[Data to examine]
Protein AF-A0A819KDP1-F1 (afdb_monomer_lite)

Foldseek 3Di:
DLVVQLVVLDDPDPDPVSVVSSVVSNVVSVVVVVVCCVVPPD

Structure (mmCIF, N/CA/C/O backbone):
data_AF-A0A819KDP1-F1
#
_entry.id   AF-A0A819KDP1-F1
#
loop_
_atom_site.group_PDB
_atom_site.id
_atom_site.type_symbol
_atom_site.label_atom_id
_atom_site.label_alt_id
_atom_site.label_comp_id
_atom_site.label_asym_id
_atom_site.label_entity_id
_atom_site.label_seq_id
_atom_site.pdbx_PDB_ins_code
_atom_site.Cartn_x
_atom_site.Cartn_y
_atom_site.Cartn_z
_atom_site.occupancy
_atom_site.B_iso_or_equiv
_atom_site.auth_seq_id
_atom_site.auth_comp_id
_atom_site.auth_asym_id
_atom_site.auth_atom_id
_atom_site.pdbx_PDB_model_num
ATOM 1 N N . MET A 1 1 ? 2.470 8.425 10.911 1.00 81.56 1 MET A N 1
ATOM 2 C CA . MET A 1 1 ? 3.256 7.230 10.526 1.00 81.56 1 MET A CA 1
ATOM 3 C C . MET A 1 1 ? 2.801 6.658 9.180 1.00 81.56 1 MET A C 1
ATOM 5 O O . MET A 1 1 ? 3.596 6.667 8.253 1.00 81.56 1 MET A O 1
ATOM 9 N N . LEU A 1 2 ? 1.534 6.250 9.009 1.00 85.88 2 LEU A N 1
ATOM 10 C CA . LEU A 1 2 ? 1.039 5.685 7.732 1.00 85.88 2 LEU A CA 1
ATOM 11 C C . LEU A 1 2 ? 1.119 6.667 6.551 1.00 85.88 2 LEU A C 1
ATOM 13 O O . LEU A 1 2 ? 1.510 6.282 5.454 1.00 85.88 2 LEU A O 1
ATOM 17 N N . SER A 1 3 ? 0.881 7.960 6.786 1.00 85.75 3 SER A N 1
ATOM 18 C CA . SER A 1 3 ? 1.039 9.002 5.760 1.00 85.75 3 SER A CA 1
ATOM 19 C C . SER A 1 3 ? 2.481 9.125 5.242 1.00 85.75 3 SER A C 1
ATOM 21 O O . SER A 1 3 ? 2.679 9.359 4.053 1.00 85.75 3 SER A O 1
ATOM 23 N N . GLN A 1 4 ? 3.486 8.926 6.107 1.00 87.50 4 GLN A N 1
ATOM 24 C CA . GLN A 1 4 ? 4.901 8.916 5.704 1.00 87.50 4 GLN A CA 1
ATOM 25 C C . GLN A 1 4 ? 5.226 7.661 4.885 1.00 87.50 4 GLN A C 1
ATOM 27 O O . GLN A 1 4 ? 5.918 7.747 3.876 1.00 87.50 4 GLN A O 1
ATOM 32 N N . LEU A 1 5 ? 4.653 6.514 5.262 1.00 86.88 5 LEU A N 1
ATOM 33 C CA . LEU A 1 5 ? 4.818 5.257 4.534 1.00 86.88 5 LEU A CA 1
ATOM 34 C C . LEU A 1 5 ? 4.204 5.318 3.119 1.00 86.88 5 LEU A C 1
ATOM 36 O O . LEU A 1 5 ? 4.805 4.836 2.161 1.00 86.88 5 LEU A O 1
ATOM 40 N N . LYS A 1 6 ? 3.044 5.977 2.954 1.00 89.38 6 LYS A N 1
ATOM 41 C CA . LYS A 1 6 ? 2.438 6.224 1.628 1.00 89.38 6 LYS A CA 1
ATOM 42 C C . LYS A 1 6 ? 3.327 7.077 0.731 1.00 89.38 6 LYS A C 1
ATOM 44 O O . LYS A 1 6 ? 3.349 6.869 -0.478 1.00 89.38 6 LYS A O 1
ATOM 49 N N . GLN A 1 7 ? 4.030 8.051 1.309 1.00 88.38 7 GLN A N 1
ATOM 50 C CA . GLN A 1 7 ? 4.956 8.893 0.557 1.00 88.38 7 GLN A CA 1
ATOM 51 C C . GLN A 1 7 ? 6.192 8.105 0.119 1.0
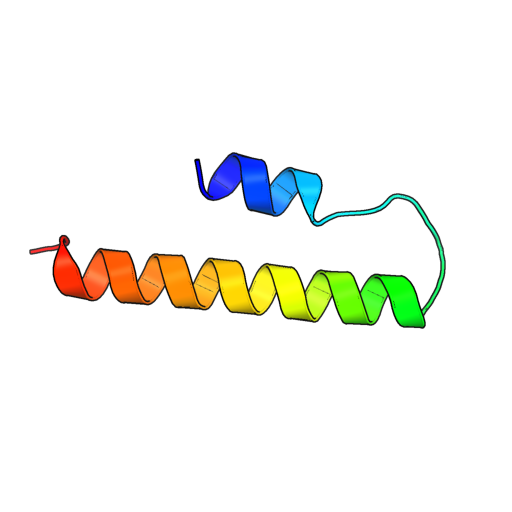0 88.38 7 GLN A C 1
ATOM 53 O O . GLN A 1 7 ? 6.569 8.202 -1.042 1.00 88.38 7 GLN A O 1
ATOM 58 N N . SER A 1 8 ? 6.768 7.276 0.997 1.00 89.00 8 SER A N 1
ATOM 59 C CA . SER A 1 8 ? 7.925 6.438 0.645 1.00 89.00 8 SER A CA 1
ATOM 60 C C . SER A 1 8 ? 7.600 5.320 -0.345 1.00 89.00 8 SER A C 1
ATOM 62 O O . SER A 1 8 ? 8.494 4.833 -1.025 1.00 89.00 8 SER A O 1
ATOM 64 N N . ALA A 1 9 ? 6.334 4.898 -0.423 1.00 84.88 9 ALA A N 1
ATOM 65 C CA . ALA A 1 9 ? 5.885 3.886 -1.375 1.00 84.88 9 ALA A CA 1
ATOM 66 C C . ALA A 1 9 ? 5.878 4.379 -2.829 1.00 84.88 9 ALA A C 1
ATOM 68 O O . ALA A 1 9 ? 5.810 3.554 -3.729 1.00 84.88 9 ALA A O 1
ATOM 69 N N . ARG A 1 10 ? 5.928 5.696 -3.073 1.00 85.94 10 ARG A N 1
ATOM 70 C CA . ARG A 1 10 ? 5.979 6.270 -4.423 1.00 85.94 10 ARG A CA 1
ATOM 71 C C . ARG A 1 10 ? 7.431 6.356 -4.891 1.00 85.94 10 ARG A C 1
ATOM 73 O O . ARG A 1 10 ? 8.227 7.077 -4.294 1.00 85.94 10 ARG A O 1
ATOM 80 N N . SER A 1 11 ? 7.768 5.650 -5.963 1.00 83.31 11 SER A N 1
ATOM 81 C CA . SER A 1 11 ? 9.054 5.743 -6.647 1.00 83.31 11 SER A CA 1
ATOM 82 C C . SER A 1 11 ? 9.001 6.796 -7.753 1.00 83.31 11 SER A C 1
ATOM 84 O O . SER A 1 11 ? 7.946 7.175 -8.259 1.00 83.31 11 SER A O 1
ATOM 86 N N . THR A 1 12 ? 10.172 7.280 -8.153 1.00 85.12 12 THR A N 1
ATOM 87 C CA . THR A 1 12 ? 10.348 8.114 -9.351 1.00 85.12 12 THR A CA 1
ATOM 88 C C . THR A 1 12 ? 10.691 7.281 -10.587 1.00 85.12 12 THR A C 1
ATOM 90 O O . THR A 1 12 ? 10.863 7.828 -11.675 1.00 85.12 12 THR A O 1
ATOM 93 N N . ALA A 1 13 ? 10.823 5.960 -10.431 1.00 82.31 13 ALA A N 1
ATOM 94 C CA . ALA A 1 13 ? 11.241 5.066 -11.497 1.00 82.31 13 ALA A CA 1
ATOM 95 C C . ALA A 1 13 ? 10.095 4.752 -12.471 1.00 82.31 13 ALA A C 1
ATOM 97 O O . ALA A 1 13 ? 9.040 4.251 -12.081 1.00 82.31 13 ALA A O 1
ATOM 98 N N . ASP A 1 14 ? 10.337 4.973 -13.765 1.00 82.69 14 ASP A N 1
ATOM 99 C CA . ASP A 1 14 ? 9.356 4.706 -14.814 1.00 82.69 14 ASP A CA 1
ATOM 100 C C . ASP A 1 14 ? 9.429 3.254 -15.310 1.00 82.69 14 ASP A C 1
ATOM 102 O O . ASP A 1 14 ? 9.986 2.944 -16.362 1.00 82.69 14 ASP A O 1
ATOM 106 N N . SER A 1 15 ? 8.904 2.334 -14.501 1.00 94.62 15 SER A N 1
ATOM 107 C CA . SER A 1 15 ? 8.779 0.919 -14.853 1.00 94.62 15 SER A CA 1
ATOM 108 C C . SER A 1 15 ? 7.364 0.424 -14.553 1.00 94.62 15 SER A C 1
ATOM 110 O O . SER A 1 15 ? 6.887 0.614 -13.431 1.00 94.62 15 SER A O 1
ATOM 112 N N . PRO A 1 16 ? 6.690 -0.264 -15.496 1.00 92.00 16 PRO A N 1
ATOM 113 C CA . PRO A 1 16 ? 5.358 -0.826 -15.264 1.00 92.00 16 PRO A CA 1
ATOM 114 C C . PRO A 1 16 ? 5.304 -1.776 -14.063 1.00 92.00 16 PRO A C 1
ATOM 116 O O . PRO A 1 16 ? 4.330 -1.774 -13.313 1.00 92.00 16 PRO A O 1
ATOM 119 N N . VAL A 1 17 ? 6.370 -2.554 -13.850 1.00 94.44 17 VAL A N 1
ATOM 120 C CA . VAL A 1 17 ? 6.483 -3.465 -12.702 1.00 94.44 17 VAL A CA 1
ATOM 121 C C . VAL A 1 17 ? 6.574 -2.670 -11.403 1.00 94.44 17 VAL A C 1
ATOM 123 O O . VAL A 1 17 ? 5.896 -3.006 -10.437 1.00 94.44 17 VAL A O 1
ATOM 126 N N . ILE A 1 18 ? 7.358 -1.587 -11.395 1.00 93.38 18 ILE A N 1
ATOM 127 C CA . ILE A 1 18 ? 7.497 -0.725 -10.217 1.00 93.38 18 ILE A CA 1
ATOM 128 C C . ILE A 1 18 ? 6.156 -0.065 -9.896 1.00 93.38 18 ILE A C 1
ATOM 130 O O . ILE A 1 18 ? 5.690 -0.214 -8.774 1.00 93.38 18 ILE A O 1
ATOM 134 N N . ARG A 1 19 ? 5.470 0.536 -10.877 1.00 93.12 19 ARG A N 1
ATOM 135 C CA . ARG A 1 19 ? 4.135 1.134 -10.681 1.00 93.12 19 ARG A CA 1
ATOM 136 C C . ARG A 1 19 ? 3.116 0.139 -10.113 1.00 93.12 19 ARG A C 1
ATOM 138 O O . ARG A 1 19 ? 2.297 0.501 -9.272 1.00 93.12 19 ARG A O 1
ATOM 145 N N . ASN A 1 20 ? 3.164 -1.120 -10.552 1.00 95.00 20 ASN A N 1
ATOM 146 C CA . ASN A 1 20 ? 2.299 -2.164 -10.006 1.00 95.00 20 ASN A CA 1
ATOM 147 C C . ASN A 1 20 ? 2.620 -2.449 -8.528 1.00 95.00 20 ASN A C 1
ATOM 149 O O . ASN A 1 20 ? 1.716 -2.507 -7.696 1.00 95.00 20 ASN A O 1
ATOM 153 N N . CYS A 1 21 ? 3.904 -2.559 -8.182 1.00 94.31 21 CYS A N 1
ATOM 154 C CA . CYS A 1 21 ? 4.334 -2.702 -6.792 1.00 94.31 21 CYS A CA 1
ATOM 155 C C . CYS A 1 21 ? 3.904 -1.504 -5.927 1.00 94.31 21 CYS A C 1
ATOM 157 O O . CYS A 1 21 ? 3.405 -1.708 -4.824 1.00 94.31 21 CYS A O 1
ATOM 159 N N . GLU A 1 22 ? 4.029 -0.269 -6.424 1.00 94.62 22 GLU A N 1
ATOM 160 C CA . GLU A 1 22 ? 3.561 0.935 -5.719 1.00 94.62 22 GLU A CA 1
ATOM 161 C C . GLU A 1 22 ? 2.061 0.872 -5.432 1.00 94.62 22 GLU A C 1
ATOM 163 O O . GLU A 1 22 ? 1.625 1.154 -4.316 1.00 94.62 22 GLU A O 1
ATOM 168 N N . SER A 1 23 ? 1.265 0.470 -6.427 1.00 94.38 23 SER A N 1
ATOM 169 C CA . SER A 1 23 ? -0.184 0.339 -6.285 1.00 94.38 23 SER A CA 1
ATOM 170 C C . SER A 1 23 ? -0.563 -0.697 -5.223 1.00 94.38 23 SER A C 1
ATOM 172 O O . SER A 1 23 ? -1.414 -0.413 -4.377 1.00 94.38 23 SER A O 1
ATOM 174 N N . LEU 
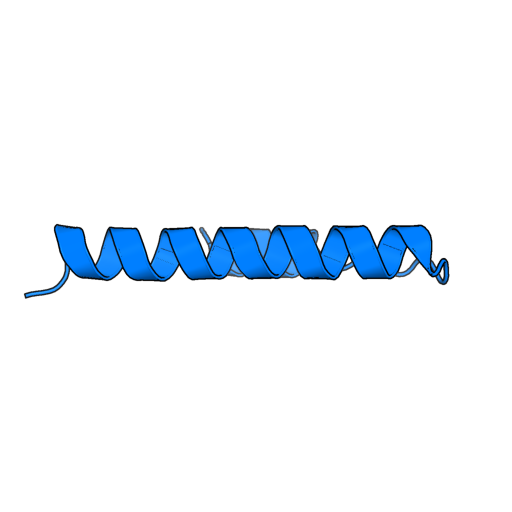A 1 24 ? 0.111 -1.853 -5.205 1.00 96.56 24 LEU A N 1
ATOM 175 C CA . LEU A 1 24 ? -0.097 -2.888 -4.188 1.00 96.56 24 LEU A CA 1
ATOM 176 C C . LEU A 1 24 ? 0.241 -2.380 -2.784 1.00 96.56 24 LEU A C 1
ATOM 178 O O . LEU A 1 24 ? -0.560 -2.535 -1.864 1.00 96.56 24 LEU A O 1
ATOM 182 N N . VAL A 1 25 ? 1.393 -1.724 -2.620 1.00 95.69 25 VAL A N 1
ATOM 183 C CA . VAL A 1 25 ? 1.808 -1.181 -1.320 1.00 95.69 25 VAL A CA 1
ATOM 184 C C . VAL A 1 25 ? 0.822 -0.118 -0
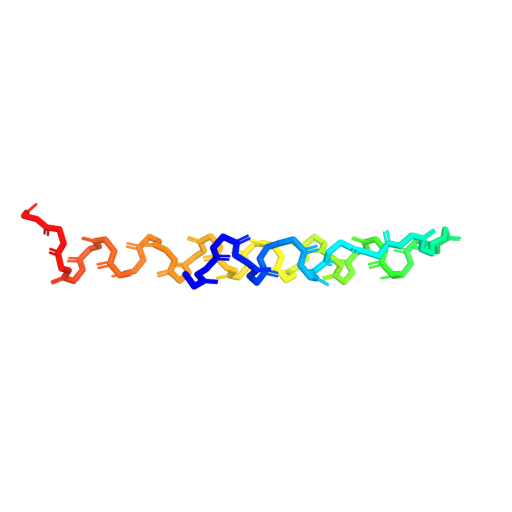.839 1.00 95.69 25 VAL A C 1
ATOM 186 O O . VAL A 1 25 ? 0.394 -0.160 0.312 1.00 95.69 25 VAL A O 1
ATOM 189 N N . LEU A 1 26 ? 0.409 0.812 -1.705 1.00 95.94 26 LEU A N 1
ATOM 190 C CA . LEU A 1 26 ? -0.586 1.828 -1.351 1.00 95.94 26 LEU A CA 1
ATOM 191 C C . LEU A 1 26 ? -1.925 1.201 -0.942 1.00 95.94 26 LEU A C 1
ATOM 193 O O . LEU A 1 26 ? -2.528 1.657 0.031 1.00 95.94 26 LEU A O 1
ATOM 197 N N . SER A 1 27 ? -2.359 0.141 -1.632 1.00 97.25 27 SER A N 1
ATOM 198 C CA . SER A 1 27 ? -3.562 -0.616 -1.272 1.00 97.25 27 SER A CA 1
ATOM 199 C C . SER A 1 27 ? -3.444 -1.236 0.121 1.00 97.25 27 SER A C 1
ATOM 201 O O . SER A 1 27 ? -4.344 -1.043 0.935 1.00 97.25 27 SER A O 1
ATOM 203 N N . TRP A 1 28 ? -2.326 -1.896 0.439 1.00 96.94 28 TRP A N 1
ATOM 204 C CA . TRP A 1 28 ? -2.102 -2.475 1.767 1.00 96.94 28 TRP A CA 1
ATOM 205 C C . TRP A 1 28 ? -2.084 -1.426 2.872 1.00 96.94 28 TRP A C 1
ATOM 207 O O . TRP A 1 28 ? -2.666 -1.650 3.931 1.00 96.94 28 TRP A O 1
ATOM 217 N N . ILE A 1 29 ? -1.461 -0.268 2.635 1.00 95.94 29 ILE A N 1
ATOM 218 C CA . ILE A 1 29 ? -1.445 0.811 3.627 1.00 95.94 29 ILE A CA 1
ATOM 219 C C . ILE A 1 29 ? -2.870 1.296 3.906 1.00 95.94 29 ILE A C 1
ATOM 221 O O . ILE A 1 29 ? -3.222 1.483 5.068 1.00 95.94 29 ILE A O 1
ATOM 225 N N . SER A 1 30 ? -3.704 1.451 2.875 1.00 95.00 30 SER A N 1
ATOM 226 C CA . SER A 1 30 ? -5.115 1.804 3.065 1.00 95.00 30 SER A CA 1
ATOM 227 C C . SER A 1 30 ? -5.913 0.717 3.784 1.00 95.00 30 SER A C 1
ATOM 229 O O . SER A 1 30 ? -6.730 1.040 4.638 1.00 95.00 30 SER A O 1
ATOM 231 N N . THR A 1 31 ? -5.660 -0.566 3.517 1.00 96.69 31 THR A N 1
ATOM 232 C CA . THR A 1 31 ? -6.277 -1.653 4.293 1.00 96.69 31 THR A CA 1
ATOM 233 C C . THR A 1 31 ? -5.898 -1.571 5.770 1.00 96.69 31 THR A C 1
ATOM 235 O O . THR A 1 31 ? -6.763 -1.708 6.627 1.00 96.69 31 THR A O 1
ATOM 238 N N . ILE A 1 32 ? -4.626 -1.308 6.079 1.00 95.12 32 ILE A N 1
ATOM 239 C CA . ILE A 1 32 ? -4.152 -1.151 7.459 1.00 95.12 32 ILE A CA 1
ATOM 240 C C . ILE A 1 32 ? -4.815 0.056 8.133 1.00 95.12 32 ILE A C 1
ATOM 242 O O . ILE A 1 32 ? -5.227 -0.056 9.281 1.00 95.12 32 ILE A O 1
ATOM 246 N N . GLU A 1 33 ? -4.941 1.193 7.442 1.00 94.38 33 GLU A N 1
ATOM 247 C CA . GLU A 1 33 ? -5.654 2.367 7.971 1.00 94.38 33 GLU A CA 1
ATOM 248 C C . GLU A 1 33 ? -7.100 2.035 8.338 1.00 94.38 33 GLU A C 1
ATOM 250 O O . GLU A 1 33 ? -7.522 2.366 9.442 1.00 94.38 33 GLU A O 1
ATOM 255 N N . ASN A 1 34 ? -7.819 1.338 7.454 1.00 94.56 34 ASN A N 1
ATOM 256 C CA . ASN A 1 34 ? -9.200 0.932 7.710 1.00 94.56 34 ASN A CA 1
ATOM 257 C C . ASN A 1 34 ? -9.288 -0.005 8.921 1.00 94.56 34 ASN A C 1
ATOM 259 O O . ASN A 1 34 ? -10.071 0.245 9.823 1.00 94.56 34 ASN A O 1
ATOM 263 N N . VAL A 1 35 ? -8.431 -1.030 8.997 1.00 96.00 35 VAL A N 1
ATOM 264 C CA . VAL A 1 35 ? -8.411 -1.960 10.141 1.00 96.00 35 VAL A CA 1
ATOM 265 C C . VAL A 1 35 ? -8.107 -1.
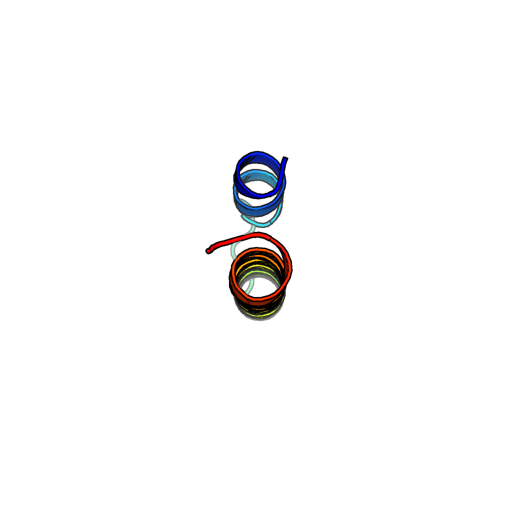232 11.452 1.00 96.00 35 
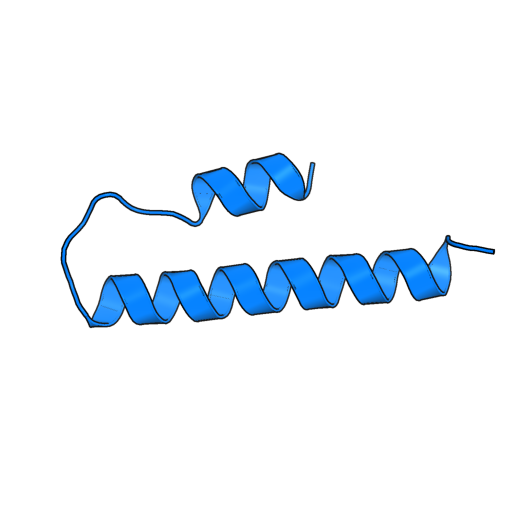VAL A C 1
ATOM 267 O O . VAL A 1 35 ? -8.713 -1.518 12.478 1.00 96.00 35 VAL A O 1
ATOM 270 N N . LEU A 1 36 ? -7.165 -0.288 11.448 1.00 94.12 36 LEU A N 1
ATOM 271 C CA . LEU A 1 36 ? -6.860 0.495 12.646 1.00 94.12 36 LEU A CA 1
ATOM 272 C C . LEU A 1 36 ? -8.025 1.409 13.033 1.00 94.12 36 LEU A C 1
ATOM 274 O O . LEU A 1 36 ? -8.284 1.572 14.222 1.00 94.12 36 LEU A O 1
ATOM 278 N N . GLN A 1 37 ? -8.729 1.983 12.058 1.00 93.31 37 GLN A N 1
ATOM 279 C CA . GLN A 1 37 ? -9.946 2.746 12.312 1.00 93.31 37 GLN A CA 1
ATOM 280 C C . GLN A 1 37 ? -11.054 1.856 12.886 1.00 93.31 37 GLN A C 1
ATOM 282 O O . GLN A 1 37 ? -11.709 2.282 13.825 1.00 93.31 37 GLN A O 1
ATOM 287 N N . ASP A 1 38 ? -11.213 0.623 12.409 1.00 95.88 38 ASP A N 1
ATOM 288 C CA . ASP A 1 38 ? -12.209 -0.318 12.940 1.00 95.88 38 ASP A CA 
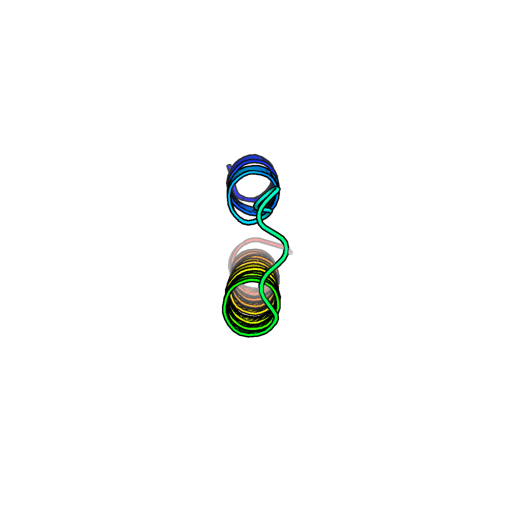1
ATOM 289 C C . ASP A 1 38 ? -11.894 -0.767 14.383 1.00 95.88 38 ASP A C 1
ATOM 291 O O . ASP A 1 38 ? -12.798 -1.105 15.140 1.00 95.88 38 ASP A O 1
ATOM 295 N N . ILE A 1 39 ? -10.611 -0.812 14.772 1.00 95.00 39 ILE A N 1
ATOM 296 C CA . ILE A 1 39 ? -10.180 -1.239 16.118 1.00 95.00 39 ILE A CA 1
ATOM 297 C C . ILE A 1 39 ? -10.193 -0.079 17.123 1.00 95.00 39 ILE A C 1
ATOM 299 O O . ILE A 1 39 ? -10.483 -0.292 18.300 1.00 95.00 39 ILE A O 1
ATOM 303 N N . PHE A 1 40 ? -9.794 1.119 16.689 1.00 92.25 40 PHE A N 1
ATOM 304 C CA . PHE A 1 40 ? -9.511 2.253 17.577 1.00 92.25 40 PHE A CA 1
ATOM 305 C C . PHE A 1 40 ? -10.392 3.483 17.331 1.00 92.25 40 PHE A C 1
ATOM 307 O O . PHE A 1 40 ? -10.336 4.424 18.123 1.00 92.25 40 PHE A O 1
ATOM 314 N N . GLY A 1 41 ? -11.146 3.521 16.234 1.00 75.69 41 GLY A N 1
ATOM 315 C CA . GLY A 1 41 ? -12.204 4.501 16.008 1.00 75.69 41 GLY A CA 1
ATOM 316 C C . GLY A 1 41 ? -13.476 4.052 16.721 1.00 75.69 41 GLY A C 1
ATOM 317 O O . GLY A 1 41 ? -13.753 2.858 16.761 1.00 75.69 41 GLY A O 1
ATOM 318 N N . GLU A 1 42 ? -14.185 5.005 17.329 1.00 57.78 42 GLU A N 1
ATOM 319 C CA . GLU A 1 42 ? -15.451 4.791 18.057 1.00 57.78 42 GLU A CA 1
ATOM 320 C C . GLU A 1 42 ? -16.468 3.907 17.318 1.00 57.78 42 GLU A C 1
ATOM 322 O O . GLU A 1 42 ? -16.700 4.146 16.108 1.00 57.78 42 GLU A O 1
#

pLDDT: mean 90.44, std 7.31, range [57.78, 97.25]

Sequence (42 aa):
MLSQLKQSARSTADSPVIRNCESLVLSWISTIENVLQDIFGE

Radius of gyration: 12.3 Å; chains: 1; bounding box: 27×12×33 Å

Secondary structure (DSSP, 8-state):
-HHHHHHHT------HHHHHHHHHHHHHHHHHHHHHHHHH--

[Exercise objective]
Once you find the line with "ATOM 113 C CA" in the entries above, output it and each line after it up to and including the line with "ATOM 128 C C", and nothing else.

[Task response]
ATOM 113 C CA . PRO A 1 16 ? 5.358 -0.826 -15.264 1.00 92.00 16 PRO A CA 1
ATOM 114 C C . PRO A 1 16 ? 5.304 -1.776 -14.063 1.00 92.00 16 PRO A C 1
ATOM 116 O O . PRO A 1 16 ? 4.330 -1.774 -13.313 1.00 92.00 16 PRO A O 1
ATOM 119 N N . VAL A 1 17 ? 6.370 -2.554 -13.850 1.00 94.44 17 VAL A N 1
ATOM 120 C CA . VAL A 1 17 ? 6.483 -3.465 -12.702 1.00 94.44 17 VAL A CA 1
ATOM 121 C C . VAL A 1 17 ? 6.574 -2.670 -11.403 1.00 94.44 17 VAL A C 1
ATOM 123 O O . VAL A 1 17 ? 5.896 -3.006 -10.437 1.00 94.44 17 VAL A O 1
ATOM 126 N N . ILE A 1 18 ? 7.358 -1.587 -11.395 1.00 93.38 18 ILE A N 1
ATOM 127 C CA . ILE A 1 18 ? 7.497 -0.725 -10.217 1.00 93.38 18 ILE A CA 1
ATOM 128 C C . ILE A 1 18 ? 6.156 -0.065 -9.896 1.00 93.38 18 ILE A C 1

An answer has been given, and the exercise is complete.